Politics & Policy

Obama Judges

Courting Left.

The issue of judicial philosophy has been mostly overlooked in this campaign, but the differences between the two candidates are stark: Obama has the most left-wing position of any presidential candidate in U.S. history.

Obama has said he would appoint Supreme Court justices like Ruth Bader Ginsburg and David Souter, two of the most liberal judges ever to serve on the Court. (Before her appointment, Ginsburg had served as general counsel of the American Civil Liberties Union, and as a member of the ACLU Board of Directors.) He openly criticized Justice Clarence Thomas. He said he would never appoint someone like Justice Antonin Scalia. He voted against both Chief Justice John Roberts and Justice Sam Alito during their Senate confirmations.

McCain, by contrast, has said he would appoint justices precisely like the most recent conservative nominees, Roberts and Alito. McCain voted for Thomas during a fierce Senate fight that confirmed him 52-48. McCain also voted to confirm Scalia.

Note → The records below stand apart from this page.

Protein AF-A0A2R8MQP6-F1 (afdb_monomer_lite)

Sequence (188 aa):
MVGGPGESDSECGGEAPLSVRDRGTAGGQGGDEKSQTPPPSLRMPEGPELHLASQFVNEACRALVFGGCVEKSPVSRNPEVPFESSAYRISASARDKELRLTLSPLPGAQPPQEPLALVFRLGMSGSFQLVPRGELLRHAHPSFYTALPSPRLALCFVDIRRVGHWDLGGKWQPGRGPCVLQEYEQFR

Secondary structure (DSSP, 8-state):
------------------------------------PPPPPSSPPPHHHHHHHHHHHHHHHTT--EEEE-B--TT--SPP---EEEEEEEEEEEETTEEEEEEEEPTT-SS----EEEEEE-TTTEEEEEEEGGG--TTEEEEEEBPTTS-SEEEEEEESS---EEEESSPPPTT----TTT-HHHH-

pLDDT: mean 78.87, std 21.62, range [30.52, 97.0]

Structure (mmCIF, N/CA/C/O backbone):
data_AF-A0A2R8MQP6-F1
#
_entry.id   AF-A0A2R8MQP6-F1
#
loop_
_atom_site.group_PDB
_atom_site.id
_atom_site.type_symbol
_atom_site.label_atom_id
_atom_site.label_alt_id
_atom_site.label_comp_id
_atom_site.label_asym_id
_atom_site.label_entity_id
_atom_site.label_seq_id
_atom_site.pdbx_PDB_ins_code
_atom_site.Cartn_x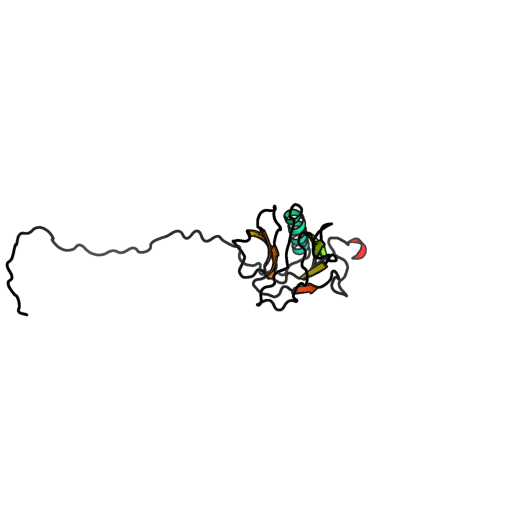
_atom_site.Cartn_y
_atom_site.Cartn_z
_atom_site.occupancy
_atom_site.B_iso_or_equiv
_atom_site.auth_seq_id
_atom_site.auth_comp_id
_atom_site.auth_asym_id
_atom_site.auth_atom_id
_atom_site.pdbx_PDB_model_num
ATOM 1 N N . MET A 1 1 ? 6.000 -55.855 59.032 1.00 43.84 1 MET A N 1
ATOM 2 C CA . MET A 1 1 ? 7.174 -56.683 58.684 1.00 43.84 1 MET A CA 1
ATOM 3 C C . MET A 1 1 ? 6.706 -58.111 58.500 1.00 43.84 1 MET A C 1
ATOM 5 O O . MET A 1 1 ? 5.842 -58.518 59.263 1.00 43.84 1 MET A O 1
ATOM 9 N N . VAL A 1 2 ? 7.357 -58.817 57.565 1.00 40.41 2 VAL A N 1
ATOM 10 C CA . VAL A 1 2 ? 7.210 -60.248 57.223 1.00 40.41 2 VAL A CA 1
ATOM 11 C C . VAL A 1 2 ? 5.893 -60.544 56.489 1.00 40.41 2 VAL A C 1
ATOM 13 O O . VAL A 1 2 ? 4.835 -60.234 57.008 1.00 40.41 2 VAL A O 1
ATOM 16 N N . GLY A 1 3 ? 5.829 -61.065 55.263 1.00 36.62 3 GLY A N 1
ATOM 17 C CA . GLY A 1 3 ? 6.766 -61.812 54.414 1.00 36.62 3 GLY A CA 1
ATOM 18 C C . GLY A 1 3 ? 5.940 -62.926 53.738 1.00 36.62 3 GLY A C 1
ATOM 19 O O . GLY A 1 3 ? 5.153 -63.556 54.435 1.00 36.62 3 GLY A O 1
ATOM 20 N N . GLY A 1 4 ? 6.040 -63.103 52.409 1.00 36.66 4 GLY A N 1
ATOM 21 C CA . GLY A 1 4 ? 5.347 -64.166 51.638 1.00 36.66 4 GLY A CA 1
ATOM 22 C C . GLY A 1 4 ? 5.877 -65.582 51.946 1.00 36.66 4 GLY A C 1
ATOM 23 O O . GLY A 1 4 ? 6.498 -65.738 52.998 1.00 36.66 4 GLY A O 1
ATOM 24 N N . PRO A 1 5 ? 5.759 -66.603 51.060 1.00 54.81 5 PRO A N 1
ATOM 25 C CA . PRO A 1 5 ? 5.203 -66.664 49.692 1.00 54.81 5 PRO A CA 1
ATOM 26 C C . PRO A 1 5 ? 4.239 -67.871 49.474 1.00 54.81 5 PRO A C 1
ATOM 28 O O . PRO A 1 5 ? 3.922 -68.588 50.419 1.00 54.81 5 PRO A O 1
ATOM 31 N N . GLY A 1 6 ? 3.791 -68.131 48.236 1.00 36.03 6 GLY A N 1
ATOM 32 C CA . GLY A 1 6 ? 3.144 -69.407 47.882 1.00 36.03 6 GLY A CA 1
ATOM 33 C C . GLY A 1 6 ? 2.449 -69.421 46.517 1.00 36.03 6 GLY A C 1
ATOM 34 O O . GLY A 1 6 ? 1.337 -68.918 46.391 1.00 36.03 6 GLY A O 1
ATOM 35 N N . GLU A 1 7 ? 3.120 -70.001 45.520 1.00 37.38 7 GLU A N 1
ATOM 36 C CA . GLU A 1 7 ? 2.585 -70.434 44.218 1.00 37.38 7 GLU A CA 1
ATOM 37 C C . GLU A 1 7 ? 1.422 -71.428 44.366 1.00 37.38 7 GLU A C 1
ATOM 39 O O . GLU A 1 7 ? 1.453 -72.274 45.259 1.00 37.38 7 GLU A O 1
ATOM 44 N N . SER A 1 8 ? 0.444 -71.391 43.454 1.00 41.34 8 SER A N 1
ATOM 45 C CA . SER A 1 8 ? -0.266 -72.590 42.974 1.00 41.34 8 SER A CA 1
ATOM 46 C C . SER A 1 8 ? -0.934 -72.319 41.625 1.00 41.34 8 SER A C 1
ATOM 48 O O . SER A 1 8 ? -1.675 -71.349 41.462 1.00 41.34 8 SER A O 1
ATOM 50 N N . ASP A 1 9 ? -0.648 -73.218 40.696 1.00 33.62 9 ASP A N 1
ATOM 51 C CA . ASP A 1 9 ? -1.058 -73.300 39.302 1.00 33.62 9 ASP A CA 1
ATOM 52 C C . ASP A 1 9 ? -2.571 -73.357 39.044 1.00 33.62 9 ASP A C 1
ATOM 54 O O . ASP A 1 9 ? -3.346 -73.959 39.791 1.00 33.62 9 ASP A O 1
ATOM 58 N N . SER A 1 10 ? -2.977 -72.840 37.882 1.00 39.88 10 SER A N 1
ATOM 59 C CA . SER A 1 10 ? -4.131 -73.376 37.162 1.00 39.88 10 SER A CA 1
ATOM 60 C C . SER A 1 10 ? -3.827 -73.408 35.665 1.00 39.88 10 SER A C 1
ATOM 62 O O . SER A 1 10 ? -3.576 -72.382 35.033 1.00 39.88 10 SER A O 1
ATOM 64 N N . GLU A 1 11 ? -3.782 -74.632 35.152 1.00 35.59 11 GLU A N 1
ATOM 65 C CA . GLU A 1 11 ? -3.460 -75.033 33.787 1.00 35.59 11 GLU A CA 1
ATOM 66 C C . GLU A 1 11 ? -4.742 -75.195 32.939 1.00 35.59 11 GLU A C 1
ATOM 68 O O . GLU A 1 11 ? -5.850 -75.187 33.471 1.00 35.59 11 GLU A O 1
ATOM 73 N N . CYS A 1 12 ? -4.551 -75.461 31.639 1.00 32.31 12 CYS A N 1
ATOM 74 C CA . CYS A 1 12 ? -5.521 -75.704 30.551 1.00 32.31 12 CYS A CA 1
ATOM 75 C C . CYS A 1 12 ? -6.021 -74.428 29.846 1.00 32.31 12 CYS A C 1
ATOM 77 O O . CYS A 1 12 ? -6.860 -73.706 30.361 1.00 32.31 12 CYS A O 1
ATOM 79 N N . GLY A 1 13 ? -5.598 -74.073 28.632 1.00 30.52 13 GLY A N 1
ATOM 80 C CA . GLY A 1 13 ? -4.957 -74.836 27.561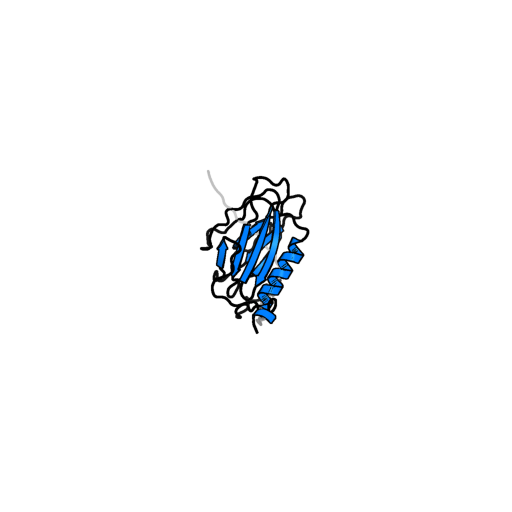 1.00 30.52 13 GLY A CA 1
ATOM 81 C C . GLY A 1 13 ? -5.720 -74.580 26.256 1.00 30.52 13 GLY A C 1
ATOM 82 O O . GLY A 1 13 ? -6.945 -74.650 26.247 1.00 30.52 13 GLY A O 1
ATOM 83 N N . GLY A 1 14 ? -5.006 -74.300 25.163 1.00 31.25 14 GLY A N 1
ATOM 84 C CA . GLY A 1 14 ? -5.575 -74.318 23.814 1.00 31.25 14 GLY A CA 1
ATOM 85 C C . GLY A 1 14 ? -5.014 -73.264 22.863 1.00 31.25 14 GLY A C 1
ATOM 86 O O . GLY A 1 14 ? -5.293 -72.085 23.011 1.00 31.25 14 GLY A O 1
ATOM 87 N N . GLU A 1 15 ? -4.314 -73.767 21.845 1.00 33.25 15 GLU A N 1
ATOM 88 C CA . GLU A 1 15 ? -4.041 -73.162 20.532 1.00 33.25 15 GLU A CA 1
ATOM 89 C C . GLU A 1 15 ? -2.840 -72.220 20.362 1.00 33.25 15 GLU A C 1
ATOM 91 O O . GLU A 1 15 ? -2.916 -71.008 20.529 1.00 33.25 15 GLU A O 1
ATOM 96 N N . ALA A 1 16 ? -1.756 -72.795 19.831 1.00 38.88 16 ALA A N 1
ATOM 97 C CA . ALA A 1 16 ? -1.168 -72.333 18.570 1.00 38.88 16 ALA A CA 1
ATOM 98 C C . ALA A 1 16 ? -0.230 -73.404 17.987 1.00 38.88 16 ALA A C 1
ATOM 100 O O . ALA A 1 16 ? 0.624 -73.920 18.712 1.00 38.88 16 ALA A O 1
ATOM 101 N N . PRO A 1 17 ? -0.287 -73.681 16.673 1.00 40.97 17 PRO A N 1
ATOM 102 C CA . PRO A 1 17 ? 0.880 -74.138 15.951 1.00 40.97 17 PRO A CA 1
ATOM 103 C C . PRO A 1 17 ? 1.465 -73.036 15.063 1.00 40.97 17 PRO A C 1
ATOM 105 O O . PRO A 1 17 ? 0.817 -72.090 14.617 1.00 40.97 17 PRO A O 1
ATOM 108 N N . LEU A 1 18 ? 2.761 -73.217 14.859 1.00 34.84 18 LEU A N 1
ATOM 109 C CA . LEU A 1 18 ? 3.734 -72.335 14.249 1.00 34.84 18 LEU A CA 1
ATOM 110 C C . LEU A 1 18 ? 3.585 -72.158 12.728 1.00 34.84 18 LEU A C 1
ATOM 112 O O . LEU A 1 18 ? 3.363 -73.102 11.978 1.00 34.84 18 LEU A O 1
ATOM 116 N N . SER A 1 19 ? 3.924 -70.933 12.320 1.00 37.66 19 SER A N 1
ATOM 117 C CA . SER A 1 19 ? 4.759 -70.553 11.171 1.00 37.66 19 SER A CA 1
ATOM 118 C C . SER A 1 19 ? 4.329 -70.924 9.746 1.00 37.66 19 SER A C 1
ATOM 120 O O . SER A 1 19 ? 4.566 -72.037 9.283 1.00 37.66 19 SER A O 1
ATOM 122 N N . VAL A 1 20 ? 3.971 -69.892 8.970 1.00 40.28 20 VAL A N 1
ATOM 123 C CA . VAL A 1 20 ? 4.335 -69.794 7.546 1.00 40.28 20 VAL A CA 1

The dramatic differences between McCain and Obama on judges go all the way to the most basic questions. McCain has taken the conservative view (called strict constructionism) that judges should apply the law and Constitution as written. A conservative judge will do this without regard to his policy preferences. Liberal judges, by contrast, are activists who make up laws from the bench, regardless of what the written law or Constitution actually says.

Obama has said quite explicitly that judges should look at the social impact of their rulings, not just the law as written. He has said he would appoint judges who, beyond objective legal expertise, would have empathy in their rulings for an unwed pregnant teenager, or a gay man suffering from AIDS, or a homeless woman with nowhere else to turn.

These philosophical disagreements are so important because the Court’s balance hangs by a thread: It is split down the middle with four conservatives, Scalia, Thomas, Roberts, and Alito, and four liberals, Ginsburg, Souter, John Paul Stevens, and Stephen Breyer. In the middle is Justice Anthony Kennedy. Five of the Justices are over the age of 70, including Scalia and Kennedy (both 73). Fox News analyst Peter Johnson suggests that the next president is likely to make at least three appointments.

As it is now, the four conservative votes can only win when Kennedy decides to join them. If any one of these five seats is lost to a consistent liberal — and Obama is likely to appoint the most liberal judges ever — the conservatives would no longer be able to form a majority except on cases where at least one liberal joins them.

(Liberals find themselves in a similar position: Stevens is 88, Ginsburg 75 and reportedly in bad health. If these Justices were replaced by two conservatives like Roberts and Alito, we would have a conservative majority on the Court for the first time since the 1930s.)

Not only would a liberal majority wreak havoc in new areas in law, it could undo recent successes. In this year’s D.C. v. Heller, the Court recognized that the Second Amendment protects the right of individual citizens to keep and bear arms, and struck down the handgun ban in the nation’s capital. Liberals had argued for decades that the Amendment only protects the right to bear arms in connection with militia duty.

In Gonzalez v. Carhart, the Court upheld the federal ban on partial-birth abortion passed in 2003 under President Bush and a Republican Congress. Previously, federal courts had found all prohibitions on this procedure unconstitutional.

Besides Supreme Court justices, a president appoints hundreds of judges to the lower federal courts. Obama would replace retiring Reagan and Bush I appointees with ACLU zombies.

Electing McCain won’t solve everything with regard to judges — he’d have to get his appointments through the Senate, which Democrats are likely to control. But it would go a long way toward keeping the nation’s courts on something like the right track.

Peter Ferrara is general counsel of the American Civil Rights Union, and director of entitlement and budget policy for the Institute for Policy Innovation. He served in the White House Office of Policy Development under President Reagan and as associate deputy attorney general of the United States under the first President Bush.